Comment : results are probably within margin of error. Time spend beyond...ms looks a bit better for optimized sub-timings though.














Comment : still within margin of error. Noticeable less stutter on optimized sub-timings though.














Comment : 3.5% better avg fps and a better looking time spend beyond...ms for optimized sub-timings.














Comment : 4.3% better avg fps plus a bit better on time spend beyond...ms for optimized sub-timings.

Part 2 (SOTTR , CIV 6 , Witcher 3 , TW:WH2 coming soon).


----------



## Enterprise24 (Jun 9, 2019)

Part 2 done !!

TLDW and TLDR. I think for most people it is not worth spending weeks or even month(s) to tighten those 20-30 parameters of sub-timings. 
But if you are like me who want to extract maximum performance from PC even if it just 3% or so and have fun with it then go for it.


----------



## freeagent (Jun 9, 2019)

My CPU's don't appreciate high speed mems, so I clamp down on timings instead


----------



## Wavetrex (Jun 9, 2019)

How do you know how low can you go before getting unstable ?

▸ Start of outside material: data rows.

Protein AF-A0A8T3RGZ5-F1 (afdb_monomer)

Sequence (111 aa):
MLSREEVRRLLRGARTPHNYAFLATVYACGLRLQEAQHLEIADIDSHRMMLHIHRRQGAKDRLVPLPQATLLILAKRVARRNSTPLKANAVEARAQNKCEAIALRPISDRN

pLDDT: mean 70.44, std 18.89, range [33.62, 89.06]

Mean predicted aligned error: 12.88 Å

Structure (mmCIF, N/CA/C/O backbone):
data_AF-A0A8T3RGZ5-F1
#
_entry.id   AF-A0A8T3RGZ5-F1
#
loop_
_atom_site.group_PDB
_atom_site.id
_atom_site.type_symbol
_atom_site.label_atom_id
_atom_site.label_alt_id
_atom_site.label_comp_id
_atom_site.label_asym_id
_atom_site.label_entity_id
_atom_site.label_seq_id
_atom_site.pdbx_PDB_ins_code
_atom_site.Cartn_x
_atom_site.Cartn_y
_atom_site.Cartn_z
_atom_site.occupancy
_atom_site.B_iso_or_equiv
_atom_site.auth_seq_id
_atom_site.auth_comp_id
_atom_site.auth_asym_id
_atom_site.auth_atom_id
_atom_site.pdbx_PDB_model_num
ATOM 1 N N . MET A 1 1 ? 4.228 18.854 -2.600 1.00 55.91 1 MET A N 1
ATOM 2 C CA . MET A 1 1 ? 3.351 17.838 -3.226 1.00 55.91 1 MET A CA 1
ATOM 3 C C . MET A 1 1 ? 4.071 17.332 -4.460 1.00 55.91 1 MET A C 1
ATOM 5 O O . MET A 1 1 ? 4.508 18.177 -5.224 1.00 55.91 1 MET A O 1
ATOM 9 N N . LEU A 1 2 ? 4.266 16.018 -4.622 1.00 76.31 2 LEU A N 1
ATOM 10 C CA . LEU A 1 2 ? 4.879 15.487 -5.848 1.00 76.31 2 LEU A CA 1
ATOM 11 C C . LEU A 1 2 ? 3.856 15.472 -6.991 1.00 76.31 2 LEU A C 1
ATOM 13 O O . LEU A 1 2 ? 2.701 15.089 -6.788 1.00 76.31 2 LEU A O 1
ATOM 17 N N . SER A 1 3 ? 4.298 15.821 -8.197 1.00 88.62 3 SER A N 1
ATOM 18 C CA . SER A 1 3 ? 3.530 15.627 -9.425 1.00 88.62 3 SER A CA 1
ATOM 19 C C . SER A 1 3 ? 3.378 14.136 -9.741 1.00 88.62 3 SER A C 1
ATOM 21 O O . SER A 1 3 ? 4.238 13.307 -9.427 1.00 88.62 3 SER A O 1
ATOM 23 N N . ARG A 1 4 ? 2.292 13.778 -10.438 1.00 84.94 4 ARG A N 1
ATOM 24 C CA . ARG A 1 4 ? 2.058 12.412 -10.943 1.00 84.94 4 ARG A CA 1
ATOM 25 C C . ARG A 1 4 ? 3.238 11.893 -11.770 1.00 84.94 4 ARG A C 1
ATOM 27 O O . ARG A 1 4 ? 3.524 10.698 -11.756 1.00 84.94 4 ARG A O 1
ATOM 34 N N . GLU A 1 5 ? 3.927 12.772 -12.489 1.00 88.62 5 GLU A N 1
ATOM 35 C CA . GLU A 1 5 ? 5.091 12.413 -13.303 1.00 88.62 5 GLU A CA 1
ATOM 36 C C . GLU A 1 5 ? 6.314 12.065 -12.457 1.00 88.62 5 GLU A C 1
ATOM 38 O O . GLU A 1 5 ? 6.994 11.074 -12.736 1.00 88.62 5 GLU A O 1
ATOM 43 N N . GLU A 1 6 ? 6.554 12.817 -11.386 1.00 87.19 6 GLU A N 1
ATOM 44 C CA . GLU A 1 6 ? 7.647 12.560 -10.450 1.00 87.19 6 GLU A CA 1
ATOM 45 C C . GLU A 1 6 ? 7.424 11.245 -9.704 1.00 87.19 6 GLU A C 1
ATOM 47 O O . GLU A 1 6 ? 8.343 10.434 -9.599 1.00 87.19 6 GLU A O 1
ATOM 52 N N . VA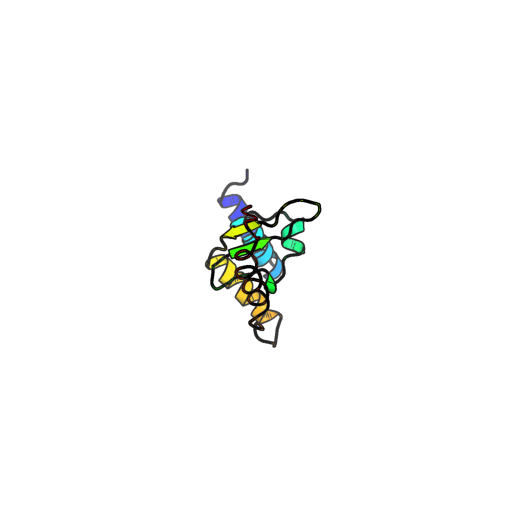L A 1 7 ? 6.183 10.964 -9.288 1.00 85.69 7 VAL A N 1
ATOM 53 C CA . VAL A 1 7 ? 5.820 9.673 -8.683 1.00 85.69 7 VAL A CA 1
ATOM 54 C C . VAL A 1 7 ? 6.077 8.525 -9.660 1.00 85.69 7 VAL A C 1
ATOM 56 O O . VAL A 1 7 ? 6.680 7.519 -9.291 1.00 85.69 7 VAL A O 1
ATOM 59 N N . ARG A 1 8 ? 5.696 8.670 -10.936 1.00 86.50 8 ARG A N 1
ATOM 60 C CA . ARG A 1 8 ? 6.003 7.661 -11.966 1.00 86.50 8 ARG A CA 1
ATOM 61 C C . ARG A 1 8 ? 7.503 7.498 -12.183 1.00 86.50 8 ARG A C 1
ATOM 63 O O . ARG A 1 8 ? 7.955 6.389 -12.456 1.00 86.50 8 ARG A O 1
ATOM 70 N N . ARG A 1 9 ? 8.286 8.576 -12.112 1.00 89.06 9 ARG A N 1
ATOM 71 C CA . ARG A 1 9 ? 9.750 8.520 -12.225 1.00 89.06 9 ARG A CA 1
ATOM 72 C C . ARG A 1 9 ? 10.366 7.792 -11.028 1.00 89.06 9 ARG A C 1
ATOM 74 O O . ARG A 1 9 ? 11.228 6.943 -11.227 1.00 89.06 9 ARG A O 1
ATOM 81 N N . LEU A 1 10 ? 9.860 8.045 -9.823 1.00 86.75 10 LEU A N 1
ATOM 82 C CA . LEU A 1 10 ? 10.284 7.385 -8.590 1.00 86.75 10 LEU A CA 1
ATOM 83 C C . LEU A 1 10 ? 9.942 5.888 -8.602 1.00 86.75 10 LEU A C 1
ATOM 85 O O . LEU A 1 10 ? 10.808 5.058 -8.338 1.00 86.75 10 LEU A O 1
ATOM 89 N N . LEU A 1 11 ? 8.716 5.531 -8.999 1.00 85.25 11 LEU A N 1
ATOM 90 C CA . LEU A 1 11 ? 8.300 4.134 -9.145 1.00 85.25 11 LEU A CA 1
ATOM 91 C C . LEU A 1 11 ? 9.113 3.403 -10.222 1.00 85.25 11 LEU A C 1
ATOM 93 O O . LEU A 1 11 ? 9.502 2.260 -10.010 1.00 85.25 11 LEU A O 1
ATOM 97 N N . ARG A 1 12 ? 9.435 4.056 -11.348 1.00 86.12 12 ARG A N 1
ATOM 98 C CA . ARG A 1 12 ? 10.324 3.487 -12.381 1.00 86.12 12 ARG A CA 1
ATOM 99 C C . ARG A 1 12 ? 11.764 3.299 -11.899 1.00 86.12 12 ARG A C 1
ATOM 101 O O . ARG A 1 12 ? 12.443 2.393 -12.367 1.00 86.12 12 ARG A O 1
ATOM 108 N N . GLY A 1 13 ? 12.224 4.122 -10.958 1.00 87.19 13 GLY A N 1
ATOM 109 C CA . GLY A 1 13 ? 13.535 3.978 -10.324 1.00 87.19 13 GLY A CA 1
ATOM 110 C C . GLY A 1 13 ? 13.635 2.795 -9.354 1.00 87.19 13 GLY A C 1
ATOM 111 O O . GLY A 1 13 ? 14.744 2.378 -9.016 1.00 87.19 13 GLY A O 1
ATOM 112 N N . ALA A 1 14 ? 12.507 2.220 -8.919 1.00 86.75 14 ALA A N 1
ATOM 113 C CA . ALA A 1 14 ? 12.483 1.077 -8.014 1.00 86.75 14 ALA A CA 1
ATOM 114 C C . ALA A 1 14 ? 12.886 -0.216 -8.747 1.00 86.75 14 ALA A C 1
ATOM 116 O O . ALA A 1 14 ? 12.050 -0.969 -9.239 1.00 86.75 14 ALA A O 1
ATOM 117 N N . ARG A 1 15 ? 14.198 -0.485 -8.798 1.00 80.50 15 ARG A N 1
ATOM 118 C CA . ARG A 1 15 ? 14.781 -1.646 -9.500 1.00 80.50 15 ARG A CA 1
ATOM 119 C C . ARG A 1 15 ? 14.363 -2.997 -8.917 1.00 80.50 15 ARG A C 1
ATOM 121 O O . ARG A 1 15 ? 14.391 -3.999 -9.624 1.00 80.50 15 ARG A O 1
ATOM 128 N N . THR A 1 16 ? 13.989 -3.046 -7.638 1.00 83.19 16 THR A N 1
ATOM 129 C CA . THR A 1 16 ? 13.545 -4.284 -6.993 1.00 83.19 16 THR A CA 1
ATOM 130 C C . THR A 1 16 ? 12.016 -4.368 -6.964 1.00 83.19 16 THR A C 1
ATOM 132 O O . THR A 1 16 ? 11.343 -3.409 -6.575 1.00 83.19 16 THR A O 1
ATOM 135 N N . PRO A 1 17 ? 11.431 -5.537 -7.286 1.00 80.25 17 PRO A N 1
ATOM 136 C CA . PRO A 1 17 ? 9.978 -5.719 -7.260 1.00 80.25 17 PRO A CA 1
ATOM 137 C C . PRO A 1 17 ? 9.393 -5.556 -5.850 1.00 80.25 17 PRO A C 1
ATOM 139 O O . PRO A 1 17 ? 8.222 -5.221 -5.702 1.00 80.25 17 PRO A O 1
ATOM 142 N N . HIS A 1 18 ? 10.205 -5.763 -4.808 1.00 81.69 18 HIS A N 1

Because it might seem fine in a game benchmark and some tests, and then crash when you least expected... Like during an online match where unpredictable variables come into play.
IMO, too much work for very, VERY little gain with no impact whatsoever on the experience.


----------



## Enterprise24 (Jun 9, 2019)

Wavetrex said:


> How do you know how low can you go before getting unstable ?
> 
> Because it might seem fine in a game benchmark and some tests, and then crash when you least expected... Like during an online match where unpredictable variables come into play.
> IMO, too much work for very, VERY little gain with no impact whatsoever on the experience.



1000% HCI memtest is golden standard for memory test.


----------



## infrared (Jun 9, 2019)

The new 'time spent beyond x ms' charts are great, clever way of showing the difference more clearly.

I've always spent some time tuning sub-timings, as you said it makes a slight difference. I like to get all  the free performance I can through oc'ing and timings but have never taken the time to do back to back game tests so it's cool to see the actual difference. Cheers, interesting thread as always


----------